Cherian testou 106 sobreviventes para declínio cognitivo, incluindo habilidades de pensar, raciocinar e recordar. Todos os anos, os voluntários refaziam os exames (o tempo médio do estudo foi de cinco anos) e tinham monitorados hábitos alimentares, sendo divididos entre os que realmente aderiram à Mind, os que adotaram o programa moderadamente e aqueles que não levaram a dieta muito a sério. Os pesquisadores também consideraram os fatores que podem afetar a performance cognitiva, como idade, gênero, nível educacional, participação em atividades de estímulo cerebral, prática de exercício físico, tabagismo e genética.

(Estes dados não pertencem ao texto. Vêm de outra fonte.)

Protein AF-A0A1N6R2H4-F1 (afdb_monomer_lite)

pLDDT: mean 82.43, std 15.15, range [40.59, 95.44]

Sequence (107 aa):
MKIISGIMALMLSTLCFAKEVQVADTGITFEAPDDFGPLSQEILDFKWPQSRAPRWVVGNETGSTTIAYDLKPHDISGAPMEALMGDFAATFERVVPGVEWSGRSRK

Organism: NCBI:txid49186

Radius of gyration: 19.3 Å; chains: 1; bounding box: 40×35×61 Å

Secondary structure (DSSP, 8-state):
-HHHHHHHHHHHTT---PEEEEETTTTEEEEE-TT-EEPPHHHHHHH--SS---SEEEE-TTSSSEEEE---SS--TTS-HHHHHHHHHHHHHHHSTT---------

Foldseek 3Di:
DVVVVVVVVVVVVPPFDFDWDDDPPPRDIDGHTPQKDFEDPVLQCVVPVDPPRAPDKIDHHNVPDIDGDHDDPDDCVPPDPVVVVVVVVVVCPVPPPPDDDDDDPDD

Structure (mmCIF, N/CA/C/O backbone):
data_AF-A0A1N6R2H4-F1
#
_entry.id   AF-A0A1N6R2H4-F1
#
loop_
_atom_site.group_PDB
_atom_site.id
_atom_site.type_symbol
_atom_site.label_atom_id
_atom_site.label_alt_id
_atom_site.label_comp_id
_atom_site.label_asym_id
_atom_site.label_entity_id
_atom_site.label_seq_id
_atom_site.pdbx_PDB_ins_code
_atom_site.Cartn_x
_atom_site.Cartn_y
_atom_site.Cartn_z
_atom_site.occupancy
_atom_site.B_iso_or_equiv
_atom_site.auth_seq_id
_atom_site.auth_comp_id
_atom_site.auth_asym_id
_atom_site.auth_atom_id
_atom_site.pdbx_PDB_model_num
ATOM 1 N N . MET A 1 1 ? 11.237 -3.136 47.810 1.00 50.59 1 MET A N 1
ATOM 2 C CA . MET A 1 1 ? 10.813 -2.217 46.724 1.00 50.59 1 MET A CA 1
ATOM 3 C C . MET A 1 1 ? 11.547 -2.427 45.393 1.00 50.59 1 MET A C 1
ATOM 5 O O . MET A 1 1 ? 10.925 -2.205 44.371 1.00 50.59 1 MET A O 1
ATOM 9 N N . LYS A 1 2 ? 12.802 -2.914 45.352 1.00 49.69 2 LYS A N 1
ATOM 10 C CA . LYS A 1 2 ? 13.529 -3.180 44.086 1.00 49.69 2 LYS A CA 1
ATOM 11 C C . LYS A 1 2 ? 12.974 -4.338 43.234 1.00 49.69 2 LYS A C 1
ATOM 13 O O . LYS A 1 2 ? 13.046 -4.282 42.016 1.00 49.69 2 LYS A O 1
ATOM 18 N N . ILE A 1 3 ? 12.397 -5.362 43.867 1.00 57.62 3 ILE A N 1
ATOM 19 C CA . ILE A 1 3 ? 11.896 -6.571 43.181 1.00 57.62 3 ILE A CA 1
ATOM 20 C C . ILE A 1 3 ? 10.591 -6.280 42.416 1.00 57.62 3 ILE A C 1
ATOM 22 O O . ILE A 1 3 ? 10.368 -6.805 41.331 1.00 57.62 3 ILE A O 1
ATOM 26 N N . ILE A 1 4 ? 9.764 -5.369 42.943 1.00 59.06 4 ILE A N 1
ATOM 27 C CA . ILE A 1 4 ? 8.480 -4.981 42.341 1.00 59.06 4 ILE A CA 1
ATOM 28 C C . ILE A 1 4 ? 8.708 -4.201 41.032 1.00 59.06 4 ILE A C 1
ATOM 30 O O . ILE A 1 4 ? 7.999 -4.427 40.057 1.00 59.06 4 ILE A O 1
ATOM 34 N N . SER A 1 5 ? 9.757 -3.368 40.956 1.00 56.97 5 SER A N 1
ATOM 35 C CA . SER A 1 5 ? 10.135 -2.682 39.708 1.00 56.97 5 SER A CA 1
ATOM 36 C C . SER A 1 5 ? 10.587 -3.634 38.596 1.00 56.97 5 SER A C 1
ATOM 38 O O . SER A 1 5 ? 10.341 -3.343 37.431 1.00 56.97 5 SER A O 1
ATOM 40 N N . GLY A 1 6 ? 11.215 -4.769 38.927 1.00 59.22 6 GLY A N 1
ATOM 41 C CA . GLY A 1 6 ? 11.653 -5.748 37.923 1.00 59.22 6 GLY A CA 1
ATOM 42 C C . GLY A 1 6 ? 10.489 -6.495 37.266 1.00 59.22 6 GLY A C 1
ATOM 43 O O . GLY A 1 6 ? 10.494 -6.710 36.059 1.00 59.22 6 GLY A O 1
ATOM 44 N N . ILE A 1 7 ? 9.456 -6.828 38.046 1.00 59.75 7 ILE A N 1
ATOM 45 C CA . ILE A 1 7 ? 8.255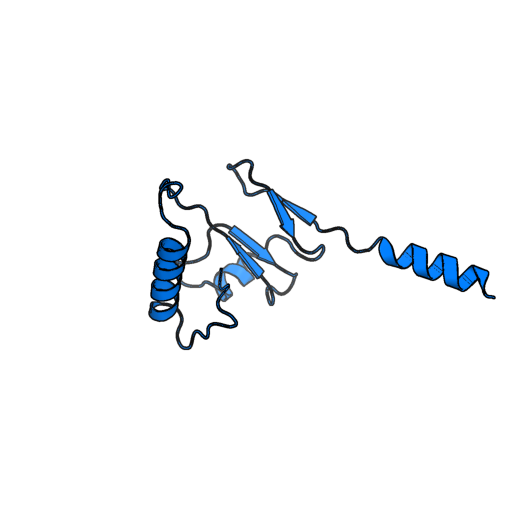 -7.516 37.545 1.00 59.75 7 ILE A CA 1
ATOM 46 C C . ILE A 1 7 ? 7.417 -6.579 36.661 1.00 59.75 7 ILE A C 1
ATOM 48 O O . ILE A 1 7 ? 6.900 -7.005 35.632 1.00 59.75 7 ILE A O 1
ATOM 52 N N . MET A 1 8 ? 7.339 -5.290 37.008 1.00 58.19 8 MET A N 1
ATOM 53 C CA . MET A 1 8 ? 6.618 -4.299 36.201 1.00 58.19 8 MET A CA 1
ATOM 54 C C . MET A 1 8 ? 7.302 -4.028 34.849 1.00 58.19 8 MET A C 1
ATOM 56 O O . MET A 1 8 ? 6.614 -3.839 33.851 1.00 58.19 8 MET A O 1
ATOM 60 N N . ALA A 1 9 ? 8.637 -4.081 34.788 1.00 56.44 9 ALA A N 1
ATOM 61 C CA . ALA A 1 9 ? 9.379 -3.965 33.531 1.00 56.44 9 ALA A CA 1
ATOM 62 C C . ALA A 1 9 ? 9.209 -5.198 32.618 1.00 56.44 9 ALA A C 1
ATOM 64 O O . ALA A 1 9 ? 9.156 -5.045 31.403 1.00 56.44 9 ALA A O 1
ATOM 65 N N . LEU A 1 10 ? 9.069 -6.401 33.190 1.00 54.38 10 LEU A N 1
ATOM 66 C CA . LEU A 1 10 ? 8.868 -7.645 32.432 1.00 54.38 10 LEU A CA 1
ATOM 67 C C . LEU A 1 10 ? 7.441 -7.781 31.859 1.00 54.38 10 LEU A C 1
ATOM 69 O O . LEU A 1 10 ? 7.254 -8.359 30.792 1.00 54.38 10 LEU A O 1
ATOM 73 N N . MET A 1 11 ? 6.438 -7.218 32.541 1.00 57.62 11 MET A N 1
ATOM 74 C CA . MET A 1 11 ? 5.037 -7.190 32.081 1.00 57.62 11 MET A CA 1
ATOM 75 C C . MET A 1 11 ? 4.789 -6.187 30.941 1.00 57.62 11 MET A C 1
ATOM 77 O O . MET A 1 11 ? 3.793 -6.299 30.234 1.00 57.62 11 MET A O 1
ATOM 81 N N . LEU A 1 12 ? 5.674 -5.201 30.747 1.00 53.75 12 LEU A N 1
ATOM 82 C CA . LEU A 1 12 ? 5.512 -4.177 29.708 1.00 53.75 12 LEU A CA 1
ATOM 83 C C . LEU A 1 12 ? 5.961 -4.663 28.317 1.00 53.75 12 LEU A C 1
ATOM 85 O O . LEU A 1 12 ? 5.504 -4.145 27.305 1.00 53.75 12 LEU A O 1
ATOM 89 N N . SER A 1 13 ? 6.822 -5.685 28.255 1.00 53.41 13 SER A N 1
ATOM 90 C CA . SER A 1 13 ? 7.340 -6.254 27.000 1.00 53.41 13 SER A CA 1
ATOM 91 C C . SER A 1 13 ? 6.345 -7.130 26.225 1.00 53.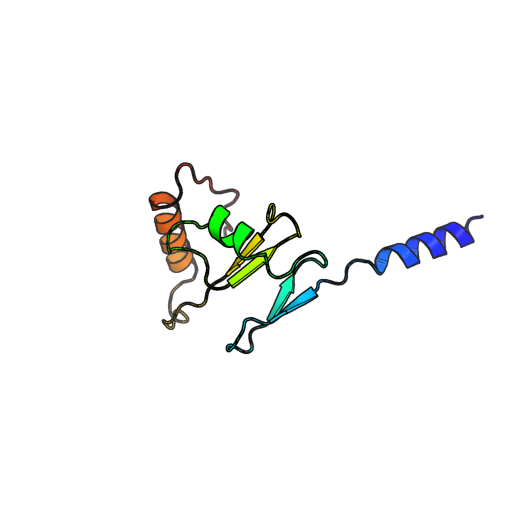41 13 SER A C 1
ATOM 93 O O . SER A 1 13 ? 6.623 -7.481 25.085 1.00 53.41 13 SER A O 1
ATOM 95 N N . THR A 1 14 ? 5.197 -7.489 26.806 1.00 53.91 14 THR A N 1
ATOM 96 C CA . THR A 1 14 ? 4.217 -8.416 26.202 1.00 53.91 14 THR A CA 1
ATOM 97 C C . THR A 1 14 ? 3.059 -7.730 25.467 1.00 53.91 14 THR A C 1
ATOM 99 O O . THR A 1 14 ? 2.063 -8.382 25.182 1.00 53.91 14 THR A O 1
ATOM 102 N N . LEU A 1 15 ? 3.147 -6.428 25.177 1.00 54.03 15 LEU A N 1
ATOM 103 C CA . LEU A 1 15 ? 2.064 -5.662 24.532 1.00 54.03 15 LEU A CA 1
ATOM 104 C C . LEU A 1 15 ? 2.354 -5.241 23.081 1.00 54.03 15 LEU A C 1
ATOM 106 O O . LEU A 1 15 ? 1.590 -4.463 22.530 1.00 54.03 15 LEU A O 1
ATOM 110 N N . CYS A 1 16 ? 3.431 -5.737 22.468 1.00 53.66 16 CYS A N 1
ATOM 111 C CA . CYS A 1 16 ? 3.656 -5.595 21.027 1.00 53.66 16 CYS A CA 1
ATOM 112 C C . CYS A 1 16 ? 3.456 -6.959 20.364 1.00 53.66 16 CYS A C 1
ATOM 114 O O . CYS A 1 16 ? 4.426 -7.699 20.189 1.00 53.66 16 CYS A O 1
ATOM 116 N N . PHE A 1 17 ? 2.217 -7.311 20.033 1.00 61.06 17 PHE A N 1
ATOM 117 C CA . PHE A 1 17 ? 1.918 -8.488 19.224 1.00 61.06 17 PHE A CA 1
ATOM 118 C C . PHE A 1 17 ? 1.368 -8.037 17.882 1.00 61.06 17 PHE A C 1
ATOM 120 O O . PHE A 1 17 ? 0.154 -7.979 17.687 1.00 61.06 17 PHE A O 1
ATOM 127 N N . ALA A 1 18 ? 2.288 -7.774 16.950 1.00 69.94 18 ALA A N 1
ATOM 128 C CA . ALA A 1 18 ? 1.931 -7.413 15.592 1.00 69.94 18 ALA A CA 1
ATOM 129 C C . ALA A 1 18 ? 0.931 -8.433 15.026 1.00 69.94 18 ALA A C 1
ATOM 131 O O . ALA A 1 18 ? 1.112 -9.651 15.119 1.00 69.94 18 ALA A O 1
ATOM 132 N N . LYS A 1 19 ? -0.173 -7.926 14.486 1.00 81.75 19 LYS A N 1
ATOM 133 C CA . LYS A 1 19 ? -1.272 -8.735 13.980 1.00 81.75 19 LYS A CA 1
ATOM 134 C C . LYS A 1 19 ? -0.937 -9.223 12.579 1.00 81.75 19 LYS A C 1
ATOM 136 O O . LYS A 1 19 ? -0.664 -8.423 11.685 1.00 81.75 19 LYS A O 1
ATOM 141 N N . GLU A 1 20 ? -1.008 -10.534 12.373 1.00 91.50 20 GLU A N 1
ATOM 142 C CA . GLU A 1 20 ? -0.864 -11.108 11.038 1.00 91.50 20 GLU A CA 1
ATOM 143 C C . GLU A 1 20 ? -2.042 -10.682 10.149 1.00 91.50 20 GLU A C 1
ATOM 145 O O . GLU A 1 20 ? -3.218 -10.852 10.487 1.00 91.50 20 GLU A O 1
ATOM 150 N N . VAL A 1 21 ? -1.710 -10.132 8.988 1.00 93.00 21 VAL A N 1
ATOM 151 C CA . VAL A 1 21 ? -2.631 -9.804 7.909 1.00 93.00 21 VAL A CA 1
ATOM 152 C C . VAL A 1 21 ? -2.458 -10.841 6.813 1.00 93.00 21 VAL A C 1
ATOM 154 O O . VAL A 1 21 ? -1.354 -11.044 6.313 1.00 93.00 21 VAL A O 1
ATOM 157 N N . GLN A 1 22 ? -3.563 -11.463 6.408 1.00 92.62 22 GLN A N 1
ATOM 158 C CA . GLN A 1 22 ? -3.604 -12.368 5.263 1.00 92.62 22 GLN A CA 1
ATOM 159 C C . GLN A 1 22 ? -4.138 -11.626 4.042 1.00 92.62 22 GLN A C 1
ATOM 161 O O . GLN A 1 22 ? -5.236 -11.064 4.068 1.00 92.62 22 GLN A O 1
ATOM 166 N N . VAL A 1 23 ? -3.371 -11.640 2.956 1.00 91.94 23 VAL A N 1
ATOM 167 C CA . VAL A 1 23 ? -3.797 -11.079 1.676 1.00 91.94 23 VAL A CA 1
ATOM 168 C C . VAL A 1 23 ? -4.710 -12.096 0.996 1.00 91.94 23 VAL A C 1
ATOM 170 O O . VAL A 1 23 ? -4.264 -13.165 0.563 1.00 91.94 23 VAL A O 1
ATOM 173 N N . ALA A 1 24 ? -6.000 -11.765 0.927 1.00 87.00 24 ALA A N 1
ATOM 174 C CA . ALA A 1 24 ? -7.041 -12.659 0.427 1.00 87.00 24 ALA A CA 1
ATOM 175 C C . ALA A 1 24 ? -6.670 -13.280 -0.932 1.00 87.00 24 ALA A C 1
ATOM 177 O O . ALA A 1 24 ? -6.174 -12.587 -1.819 1.00 87.00 24 ALA A O 1
ATOM 178 N N . ASP A 1 25 ? -6.923 -14.585 -1.071 1.00 88.19 25 ASP A N 1
ATOM 179 C CA . ASP A 1 25 ? -6.735 -15.387 -2.292 1.00 88.19 25 ASP A CA 1
ATOM 180 C C . ASP A 1 25 ? -5.286 -15.566 -2.784 1.00 88.19 25 ASP A C 1
ATOM 182 O O . ASP A 1 25 ? -5.071 -15.990 -3.919 1.00 88.19 25 ASP A O 1
ATOM 186 N N . THR A 1 26 ? -4.274 -15.248 -1.965 1.00 88.56 26 THR A N 1
ATOM 187 C CA . THR A 1 26 ? -2.868 -15.225 -2.435 1.00 88.56 26 THR A CA 1
ATOM 188 C C . THR A 1 26 ? -1.903 -16.052 -1.589 1.00 88.56 26 THR A C 1
ATOM 190 O O . THR A 1 26 ? -0.794 -16.335 -2.034 1.00 88.56 26 THR A O 1
ATOM 193 N N . GLY A 1 27 ? -2.305 -16.438 -0.372 1.00 90.75 27 GLY A N 1
ATOM 194 C CA . GLY A 1 27 ? -1.435 -17.117 0.596 1.00 90.75 27 GLY A CA 1
ATOM 195 C C . GLY A 1 27 ? -0.319 -16.235 1.175 1.00 90.75 27 GLY A C 1
ATOM 196 O O . GLY A 1 27 ? 0.498 -16.730 1.944 1.00 90.75 27 GLY A O 1
ATOM 197 N N . ILE A 1 28 ? -0.272 -14.947 0.816 1.00 92.94 28 ILE A N 1
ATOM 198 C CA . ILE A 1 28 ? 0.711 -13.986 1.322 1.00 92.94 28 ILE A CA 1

O resultado mostrou que aqueles mais firmes no programa tiveram, no período do estudo, uma taxa de declínio cognitivo "substancialmente" menor do que os que aderiram menos à dieta. Esses efeitos foram mantidos quando se consideravam os fatores de ajuste. "Acredito que a dieta Mind é uma forma de 'sobrecarregar' o conteúdo nutricional que ingerimos. O objetivo do programa é enfatizar alimentos que não apenas vão proteger contra doença coronariana e derrame, mas preservar a cognição, na medida em que são voltados à saúde do cérebro", comenta a professora americana.

A principal idealizadora da dieta Mind, a epidemiologista nutricional Martha Clare Morris, afirma que, para se proteger contra o Alzheimer, o ideal é adotar essa dieta por toda a vida. "Quanto mais tempo uma pessoa consome a dieta, menor risco terá de desenvolver o mal. Assim como no caso de outros hábitos saudáveis, como a prática de exercícios físicos, você se manterá mais saudável se estiver fazendo a coisa certa por mais tempo", diz a especialista.

Segundo ela, o objetivo do programa é enfatizar alimentos que não apenas vão proteger contra doença coronariana e derrame, mas preservar a cognição, na medida em que são voltados à saúde do cérebro.